A sophisticated SMS phishing operation, dubbed “Magic Mouse,” has rapidly emerged to fill the void left by the collapse of the notorious “Magic Cat” scam network. Following the exposure of the original operator, this new threat is now compromising at least 650,000 credit cards every month, signaling a massive escalation in mobile-based financial fraud.
The Evolution from Magic Cat to Magic Mouse
For months, mobile users worldwide have been bombarded with fraudulent text messages masquerading as legitimate toll payment reminders or failed postal deliveries. These messages direct victims to phishing pages designed to harvest credit card information. Between early 2024 and the exposure of the operation, the original Magic Cat scheme successfully stole at least 884,000 credit card records.
The operation was traced back to a 24-year-old Chinese national, Yucheng C., who developed the “Magic Cat” phishing-as-a-service software. As detailed by security firm Mnemonic and Norwegian investigative reporting, operational security failures led researchers directly to the developer behind the handle “Darcula.”
How the New Operation Functions
While Magic Mouse appears to be an independent development by new actors, its success is built upon the infrastructure of its predecessor. The new operators have effectively hijacked the phishing kits previously used by Magic Cat. These kits contain hundreds of sophisticated templates that mimic the websites of major tech giants, delivery services, and government entities.
Internal evidence found in Telegram channels formerly administered by Darcula revealed the scale of the automation: racks of smartphones are used to blast thousands of messages, while payment terminals and mobile wallets are used to launder stolen funds immediately. Victims often lose thousands of dollars as scammers drain accounts via mobile transactions.

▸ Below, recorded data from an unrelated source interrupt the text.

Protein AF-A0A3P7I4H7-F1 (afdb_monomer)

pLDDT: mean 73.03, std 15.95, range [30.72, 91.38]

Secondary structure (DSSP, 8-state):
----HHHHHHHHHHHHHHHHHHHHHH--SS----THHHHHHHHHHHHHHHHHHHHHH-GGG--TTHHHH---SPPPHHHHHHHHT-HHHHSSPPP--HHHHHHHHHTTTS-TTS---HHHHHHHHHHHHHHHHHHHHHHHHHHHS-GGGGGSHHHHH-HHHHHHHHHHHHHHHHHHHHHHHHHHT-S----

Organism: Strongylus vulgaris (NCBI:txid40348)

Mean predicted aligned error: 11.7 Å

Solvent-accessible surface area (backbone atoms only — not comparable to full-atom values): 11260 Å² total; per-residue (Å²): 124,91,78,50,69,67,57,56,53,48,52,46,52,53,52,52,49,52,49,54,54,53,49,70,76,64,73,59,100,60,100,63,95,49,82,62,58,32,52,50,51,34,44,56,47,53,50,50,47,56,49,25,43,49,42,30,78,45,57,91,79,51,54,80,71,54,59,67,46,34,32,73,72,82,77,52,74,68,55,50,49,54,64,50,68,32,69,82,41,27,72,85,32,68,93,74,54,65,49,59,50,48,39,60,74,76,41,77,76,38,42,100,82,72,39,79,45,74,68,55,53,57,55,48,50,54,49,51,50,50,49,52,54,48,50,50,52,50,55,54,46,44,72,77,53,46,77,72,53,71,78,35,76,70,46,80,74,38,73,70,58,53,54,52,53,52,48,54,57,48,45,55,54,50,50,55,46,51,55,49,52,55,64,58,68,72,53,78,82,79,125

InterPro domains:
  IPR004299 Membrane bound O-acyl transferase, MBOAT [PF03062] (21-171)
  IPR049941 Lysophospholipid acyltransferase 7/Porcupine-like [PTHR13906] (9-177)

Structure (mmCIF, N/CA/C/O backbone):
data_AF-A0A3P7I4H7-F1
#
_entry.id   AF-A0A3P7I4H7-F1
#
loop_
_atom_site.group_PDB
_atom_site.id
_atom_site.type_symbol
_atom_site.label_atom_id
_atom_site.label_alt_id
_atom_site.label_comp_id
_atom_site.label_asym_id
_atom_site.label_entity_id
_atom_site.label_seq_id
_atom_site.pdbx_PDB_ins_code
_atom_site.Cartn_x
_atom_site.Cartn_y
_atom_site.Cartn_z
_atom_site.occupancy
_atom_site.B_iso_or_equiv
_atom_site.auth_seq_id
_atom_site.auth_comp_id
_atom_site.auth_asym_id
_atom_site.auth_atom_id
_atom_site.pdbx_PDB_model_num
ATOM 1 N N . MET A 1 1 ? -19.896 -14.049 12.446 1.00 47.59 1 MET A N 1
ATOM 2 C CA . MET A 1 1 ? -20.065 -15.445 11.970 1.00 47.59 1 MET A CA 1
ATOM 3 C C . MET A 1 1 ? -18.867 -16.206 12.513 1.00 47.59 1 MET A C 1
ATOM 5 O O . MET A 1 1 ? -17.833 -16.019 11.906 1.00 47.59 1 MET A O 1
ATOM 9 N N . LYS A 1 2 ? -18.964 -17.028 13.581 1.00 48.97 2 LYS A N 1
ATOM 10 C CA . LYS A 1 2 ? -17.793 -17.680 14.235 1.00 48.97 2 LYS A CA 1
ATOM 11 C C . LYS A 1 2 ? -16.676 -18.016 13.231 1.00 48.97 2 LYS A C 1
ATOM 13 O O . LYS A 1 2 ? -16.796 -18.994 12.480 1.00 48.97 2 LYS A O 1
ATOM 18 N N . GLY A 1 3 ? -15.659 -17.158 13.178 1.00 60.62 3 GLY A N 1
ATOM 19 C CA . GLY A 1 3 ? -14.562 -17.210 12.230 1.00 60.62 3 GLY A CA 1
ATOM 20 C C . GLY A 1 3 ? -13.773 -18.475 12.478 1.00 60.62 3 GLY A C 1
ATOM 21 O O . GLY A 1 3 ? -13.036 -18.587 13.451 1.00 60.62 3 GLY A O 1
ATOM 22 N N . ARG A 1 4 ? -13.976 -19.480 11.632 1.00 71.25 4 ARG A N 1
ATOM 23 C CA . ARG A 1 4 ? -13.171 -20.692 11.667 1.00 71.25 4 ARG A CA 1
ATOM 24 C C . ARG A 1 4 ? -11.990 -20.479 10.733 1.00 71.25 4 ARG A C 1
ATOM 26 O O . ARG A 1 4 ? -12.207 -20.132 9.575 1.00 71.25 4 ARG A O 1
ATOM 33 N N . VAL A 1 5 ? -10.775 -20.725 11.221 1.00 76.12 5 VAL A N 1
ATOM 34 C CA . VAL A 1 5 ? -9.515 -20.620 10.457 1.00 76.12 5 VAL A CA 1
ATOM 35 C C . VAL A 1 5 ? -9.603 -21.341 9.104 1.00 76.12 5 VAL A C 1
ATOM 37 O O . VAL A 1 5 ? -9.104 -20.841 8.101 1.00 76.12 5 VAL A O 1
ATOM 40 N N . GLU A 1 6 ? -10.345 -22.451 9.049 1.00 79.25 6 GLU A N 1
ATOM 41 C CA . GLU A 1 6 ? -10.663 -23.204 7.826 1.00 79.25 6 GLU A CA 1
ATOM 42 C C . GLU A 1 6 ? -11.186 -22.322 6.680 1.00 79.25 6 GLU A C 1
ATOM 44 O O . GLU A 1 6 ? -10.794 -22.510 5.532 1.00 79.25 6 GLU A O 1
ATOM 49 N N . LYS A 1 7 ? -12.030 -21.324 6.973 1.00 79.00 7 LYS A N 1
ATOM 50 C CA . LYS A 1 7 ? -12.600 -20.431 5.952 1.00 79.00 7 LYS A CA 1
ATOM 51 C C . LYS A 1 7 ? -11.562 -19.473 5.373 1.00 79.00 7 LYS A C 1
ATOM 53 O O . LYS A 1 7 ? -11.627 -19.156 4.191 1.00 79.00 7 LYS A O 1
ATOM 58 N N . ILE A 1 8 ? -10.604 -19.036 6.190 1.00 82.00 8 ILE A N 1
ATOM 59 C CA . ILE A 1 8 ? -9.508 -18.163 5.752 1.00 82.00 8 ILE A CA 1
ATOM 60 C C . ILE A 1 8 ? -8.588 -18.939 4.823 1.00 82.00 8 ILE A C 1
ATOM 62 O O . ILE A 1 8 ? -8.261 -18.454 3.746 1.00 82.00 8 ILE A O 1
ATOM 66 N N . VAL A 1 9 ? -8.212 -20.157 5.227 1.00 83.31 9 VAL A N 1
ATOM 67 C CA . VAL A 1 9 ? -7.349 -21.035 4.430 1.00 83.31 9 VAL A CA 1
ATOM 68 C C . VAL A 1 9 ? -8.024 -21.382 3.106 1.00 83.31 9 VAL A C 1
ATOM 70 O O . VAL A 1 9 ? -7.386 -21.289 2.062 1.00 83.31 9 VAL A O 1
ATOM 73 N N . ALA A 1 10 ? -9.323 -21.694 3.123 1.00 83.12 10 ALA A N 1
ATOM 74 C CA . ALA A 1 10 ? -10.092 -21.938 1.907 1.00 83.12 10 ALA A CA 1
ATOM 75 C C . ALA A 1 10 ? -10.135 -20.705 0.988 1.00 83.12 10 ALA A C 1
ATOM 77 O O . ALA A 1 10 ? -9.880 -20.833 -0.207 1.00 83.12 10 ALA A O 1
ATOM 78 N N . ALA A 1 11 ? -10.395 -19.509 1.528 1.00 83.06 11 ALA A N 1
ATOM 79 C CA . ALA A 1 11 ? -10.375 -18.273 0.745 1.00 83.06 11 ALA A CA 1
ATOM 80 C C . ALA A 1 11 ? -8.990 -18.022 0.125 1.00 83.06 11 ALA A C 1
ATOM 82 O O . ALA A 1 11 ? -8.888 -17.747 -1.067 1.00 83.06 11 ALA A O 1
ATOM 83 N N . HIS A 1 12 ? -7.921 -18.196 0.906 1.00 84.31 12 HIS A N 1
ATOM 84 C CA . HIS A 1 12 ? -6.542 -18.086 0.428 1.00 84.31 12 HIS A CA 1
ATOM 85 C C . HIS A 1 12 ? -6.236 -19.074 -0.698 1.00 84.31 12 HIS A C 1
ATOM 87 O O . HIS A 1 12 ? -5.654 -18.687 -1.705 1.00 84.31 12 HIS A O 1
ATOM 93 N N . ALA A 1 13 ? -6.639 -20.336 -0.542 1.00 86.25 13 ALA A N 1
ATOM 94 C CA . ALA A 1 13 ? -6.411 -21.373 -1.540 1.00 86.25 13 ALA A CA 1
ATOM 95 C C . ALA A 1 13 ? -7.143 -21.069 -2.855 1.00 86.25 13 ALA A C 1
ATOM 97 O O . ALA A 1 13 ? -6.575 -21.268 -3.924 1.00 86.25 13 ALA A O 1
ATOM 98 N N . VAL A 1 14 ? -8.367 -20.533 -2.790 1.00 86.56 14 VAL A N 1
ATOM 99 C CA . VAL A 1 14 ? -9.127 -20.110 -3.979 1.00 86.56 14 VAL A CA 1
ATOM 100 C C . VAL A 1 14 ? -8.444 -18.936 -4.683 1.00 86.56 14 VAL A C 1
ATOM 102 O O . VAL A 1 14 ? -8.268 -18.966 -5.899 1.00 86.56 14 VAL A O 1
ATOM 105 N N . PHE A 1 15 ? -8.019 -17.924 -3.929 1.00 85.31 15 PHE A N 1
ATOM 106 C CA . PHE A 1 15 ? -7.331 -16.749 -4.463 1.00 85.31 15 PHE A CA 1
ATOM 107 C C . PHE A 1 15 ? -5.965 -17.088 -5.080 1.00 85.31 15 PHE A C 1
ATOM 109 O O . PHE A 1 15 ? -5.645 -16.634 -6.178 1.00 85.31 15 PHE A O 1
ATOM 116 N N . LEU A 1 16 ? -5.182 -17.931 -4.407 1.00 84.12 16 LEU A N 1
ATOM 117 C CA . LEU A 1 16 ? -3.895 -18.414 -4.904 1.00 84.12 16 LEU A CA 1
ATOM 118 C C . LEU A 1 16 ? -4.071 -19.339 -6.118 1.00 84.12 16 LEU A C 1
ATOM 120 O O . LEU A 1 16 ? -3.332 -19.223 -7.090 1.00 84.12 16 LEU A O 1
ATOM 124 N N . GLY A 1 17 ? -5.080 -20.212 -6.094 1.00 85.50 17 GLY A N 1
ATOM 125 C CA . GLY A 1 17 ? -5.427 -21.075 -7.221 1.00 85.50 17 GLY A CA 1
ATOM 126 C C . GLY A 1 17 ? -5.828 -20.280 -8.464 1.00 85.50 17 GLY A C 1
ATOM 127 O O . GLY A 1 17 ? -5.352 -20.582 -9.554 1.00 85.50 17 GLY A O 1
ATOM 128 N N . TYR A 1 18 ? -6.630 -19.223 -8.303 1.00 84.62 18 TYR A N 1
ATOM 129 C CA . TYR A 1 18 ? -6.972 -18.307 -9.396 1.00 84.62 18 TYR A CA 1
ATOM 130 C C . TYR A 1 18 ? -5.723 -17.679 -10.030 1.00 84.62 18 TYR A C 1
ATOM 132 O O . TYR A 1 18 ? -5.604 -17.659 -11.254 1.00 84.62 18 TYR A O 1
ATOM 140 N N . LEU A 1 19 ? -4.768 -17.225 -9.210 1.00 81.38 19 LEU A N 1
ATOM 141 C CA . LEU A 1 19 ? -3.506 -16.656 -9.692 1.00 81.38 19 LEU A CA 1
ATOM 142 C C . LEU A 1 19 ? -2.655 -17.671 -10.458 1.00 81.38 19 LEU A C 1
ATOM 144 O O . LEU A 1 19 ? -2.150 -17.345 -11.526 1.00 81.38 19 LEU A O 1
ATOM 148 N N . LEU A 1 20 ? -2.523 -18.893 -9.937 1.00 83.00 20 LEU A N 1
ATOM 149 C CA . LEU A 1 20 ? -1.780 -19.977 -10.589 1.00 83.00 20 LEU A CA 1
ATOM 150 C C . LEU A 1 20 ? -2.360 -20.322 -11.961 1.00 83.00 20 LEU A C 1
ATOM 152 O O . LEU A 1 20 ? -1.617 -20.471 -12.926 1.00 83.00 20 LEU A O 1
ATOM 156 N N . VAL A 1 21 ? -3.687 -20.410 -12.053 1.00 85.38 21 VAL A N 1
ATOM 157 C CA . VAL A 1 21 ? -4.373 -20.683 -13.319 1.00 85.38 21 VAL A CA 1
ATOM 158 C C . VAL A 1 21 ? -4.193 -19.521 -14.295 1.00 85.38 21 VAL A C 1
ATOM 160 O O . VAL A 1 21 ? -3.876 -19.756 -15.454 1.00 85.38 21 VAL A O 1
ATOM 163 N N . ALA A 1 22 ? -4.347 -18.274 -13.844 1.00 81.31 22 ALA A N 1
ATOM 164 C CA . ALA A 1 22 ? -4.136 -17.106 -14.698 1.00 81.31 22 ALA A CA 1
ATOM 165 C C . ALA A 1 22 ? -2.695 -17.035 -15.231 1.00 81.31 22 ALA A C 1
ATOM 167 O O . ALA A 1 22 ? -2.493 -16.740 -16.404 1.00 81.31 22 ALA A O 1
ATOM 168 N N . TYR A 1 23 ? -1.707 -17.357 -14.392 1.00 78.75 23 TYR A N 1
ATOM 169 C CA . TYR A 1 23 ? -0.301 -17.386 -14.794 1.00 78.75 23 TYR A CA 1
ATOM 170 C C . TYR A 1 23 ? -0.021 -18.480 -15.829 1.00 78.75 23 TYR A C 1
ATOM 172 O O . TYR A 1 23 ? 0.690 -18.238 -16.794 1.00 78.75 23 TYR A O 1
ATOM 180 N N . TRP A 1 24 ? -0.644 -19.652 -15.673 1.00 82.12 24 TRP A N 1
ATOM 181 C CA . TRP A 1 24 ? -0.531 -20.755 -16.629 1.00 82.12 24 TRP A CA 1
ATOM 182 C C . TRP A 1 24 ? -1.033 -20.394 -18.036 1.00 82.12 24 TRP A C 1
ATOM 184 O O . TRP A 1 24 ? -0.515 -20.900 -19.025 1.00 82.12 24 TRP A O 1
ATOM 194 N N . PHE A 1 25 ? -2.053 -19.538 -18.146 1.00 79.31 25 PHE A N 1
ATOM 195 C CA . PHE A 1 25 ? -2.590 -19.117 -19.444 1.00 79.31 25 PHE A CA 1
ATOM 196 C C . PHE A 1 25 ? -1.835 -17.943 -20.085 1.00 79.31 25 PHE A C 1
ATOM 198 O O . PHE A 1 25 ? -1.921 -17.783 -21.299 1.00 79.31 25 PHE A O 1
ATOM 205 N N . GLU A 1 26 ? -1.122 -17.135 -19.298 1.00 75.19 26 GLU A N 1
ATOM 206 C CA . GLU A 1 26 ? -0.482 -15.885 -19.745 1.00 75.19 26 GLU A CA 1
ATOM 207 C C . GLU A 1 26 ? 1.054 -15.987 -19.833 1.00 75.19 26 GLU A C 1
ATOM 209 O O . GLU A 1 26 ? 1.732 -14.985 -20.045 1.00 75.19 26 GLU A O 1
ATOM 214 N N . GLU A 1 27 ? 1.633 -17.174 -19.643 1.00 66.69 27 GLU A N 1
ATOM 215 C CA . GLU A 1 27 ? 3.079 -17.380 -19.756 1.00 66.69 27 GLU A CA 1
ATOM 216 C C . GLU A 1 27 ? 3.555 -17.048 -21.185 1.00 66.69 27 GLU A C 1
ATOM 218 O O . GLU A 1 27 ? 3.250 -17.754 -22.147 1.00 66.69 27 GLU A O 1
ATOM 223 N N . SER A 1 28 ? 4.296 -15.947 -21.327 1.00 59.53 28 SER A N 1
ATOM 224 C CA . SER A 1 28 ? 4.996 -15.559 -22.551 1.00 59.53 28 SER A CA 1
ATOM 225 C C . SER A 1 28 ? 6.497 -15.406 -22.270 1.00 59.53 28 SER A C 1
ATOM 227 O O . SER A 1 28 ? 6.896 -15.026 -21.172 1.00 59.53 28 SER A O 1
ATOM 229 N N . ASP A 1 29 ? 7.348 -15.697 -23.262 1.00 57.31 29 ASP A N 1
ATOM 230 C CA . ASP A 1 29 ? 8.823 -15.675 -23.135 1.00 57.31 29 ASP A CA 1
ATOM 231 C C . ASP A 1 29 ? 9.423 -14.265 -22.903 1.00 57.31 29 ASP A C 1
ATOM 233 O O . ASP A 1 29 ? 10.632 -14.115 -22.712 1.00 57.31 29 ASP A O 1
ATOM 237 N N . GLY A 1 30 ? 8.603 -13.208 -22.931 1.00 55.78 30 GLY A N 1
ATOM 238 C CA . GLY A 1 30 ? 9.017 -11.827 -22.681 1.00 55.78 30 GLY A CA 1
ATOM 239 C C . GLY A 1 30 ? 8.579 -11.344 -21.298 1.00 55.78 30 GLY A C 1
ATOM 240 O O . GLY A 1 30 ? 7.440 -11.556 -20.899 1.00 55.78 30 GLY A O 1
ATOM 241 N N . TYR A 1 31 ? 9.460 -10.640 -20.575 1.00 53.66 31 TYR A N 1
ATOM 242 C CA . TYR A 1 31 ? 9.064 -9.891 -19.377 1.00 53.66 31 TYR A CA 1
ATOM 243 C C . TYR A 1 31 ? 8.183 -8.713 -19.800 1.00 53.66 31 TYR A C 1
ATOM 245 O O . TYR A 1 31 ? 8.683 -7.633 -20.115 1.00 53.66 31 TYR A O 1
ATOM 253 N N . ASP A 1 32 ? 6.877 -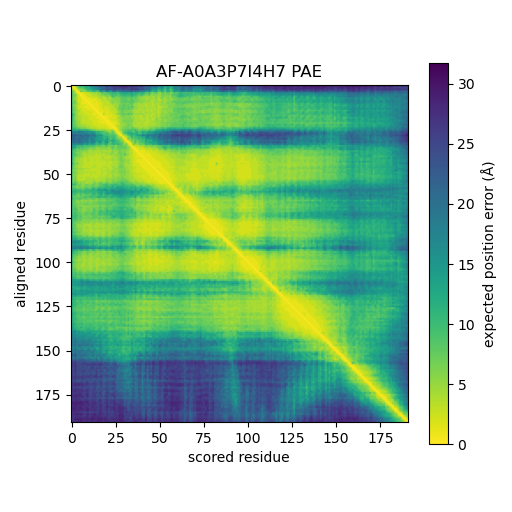8.945 -19.845 1.00 55.25 32 ASP A N 1
ATOM 254 C CA . ASP A 1 32 ? 5.884 -7.932 -20.169 1.00 55.25 32 ASP A CA 1
ATOM 255 C C . ASP A 1 32 ? 5.006 -7.684 -18.940 1.00 55.25 32 ASP A C 1
ATOM 257 O O . ASP A 1 32 ? 4.573 -8.620 -18.256 1.00 55.25 32 ASP A O 1
ATOM 261 N N . ILE A 1 33 ? 4.766 -6.409 -18.614 1.00 61.38 33 ILE A N 1
ATOM 262 C CA . ILE A 1 33 ? 3.848 -6.034 -17.530 1.00 61.38 33 ILE A CA 1
ATOM 263 C C . ILE A 1 33 ? 2.437 -6.286 -18.050 1.00 61.38 33 ILE A C 1
ATOM 265 O O . ILE A 1 33 ? 1.737 -5.390 -18.525 1.00 61.38 33 ILE A O 1
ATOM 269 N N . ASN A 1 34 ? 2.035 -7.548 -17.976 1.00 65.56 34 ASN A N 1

The Tech Industry’s Responsibility
Despite the staggering volume of financial theft, Harrison Sand, an offensive security consultant at Mnemonic, notes that law enforcement responses remain fragmented. Currently, authorities often treat these incidents as isolated reports rather than addressing the coordinated, global operation behind the scheme.
Sand argues that the burden of defense currently falls heavily on financial institutions and tech companies. He contends that these entities must implement more robust security measures to prevent scammers from easily utilizing stolen card data within mobile wallets and payment apps.
For the average consumer, the advice remains clear: any unexpected text message containing a link—regardless of how legitimate it appears—should be ignored and deleted immediately to avoid falling victim to these evolving phishing campaigns.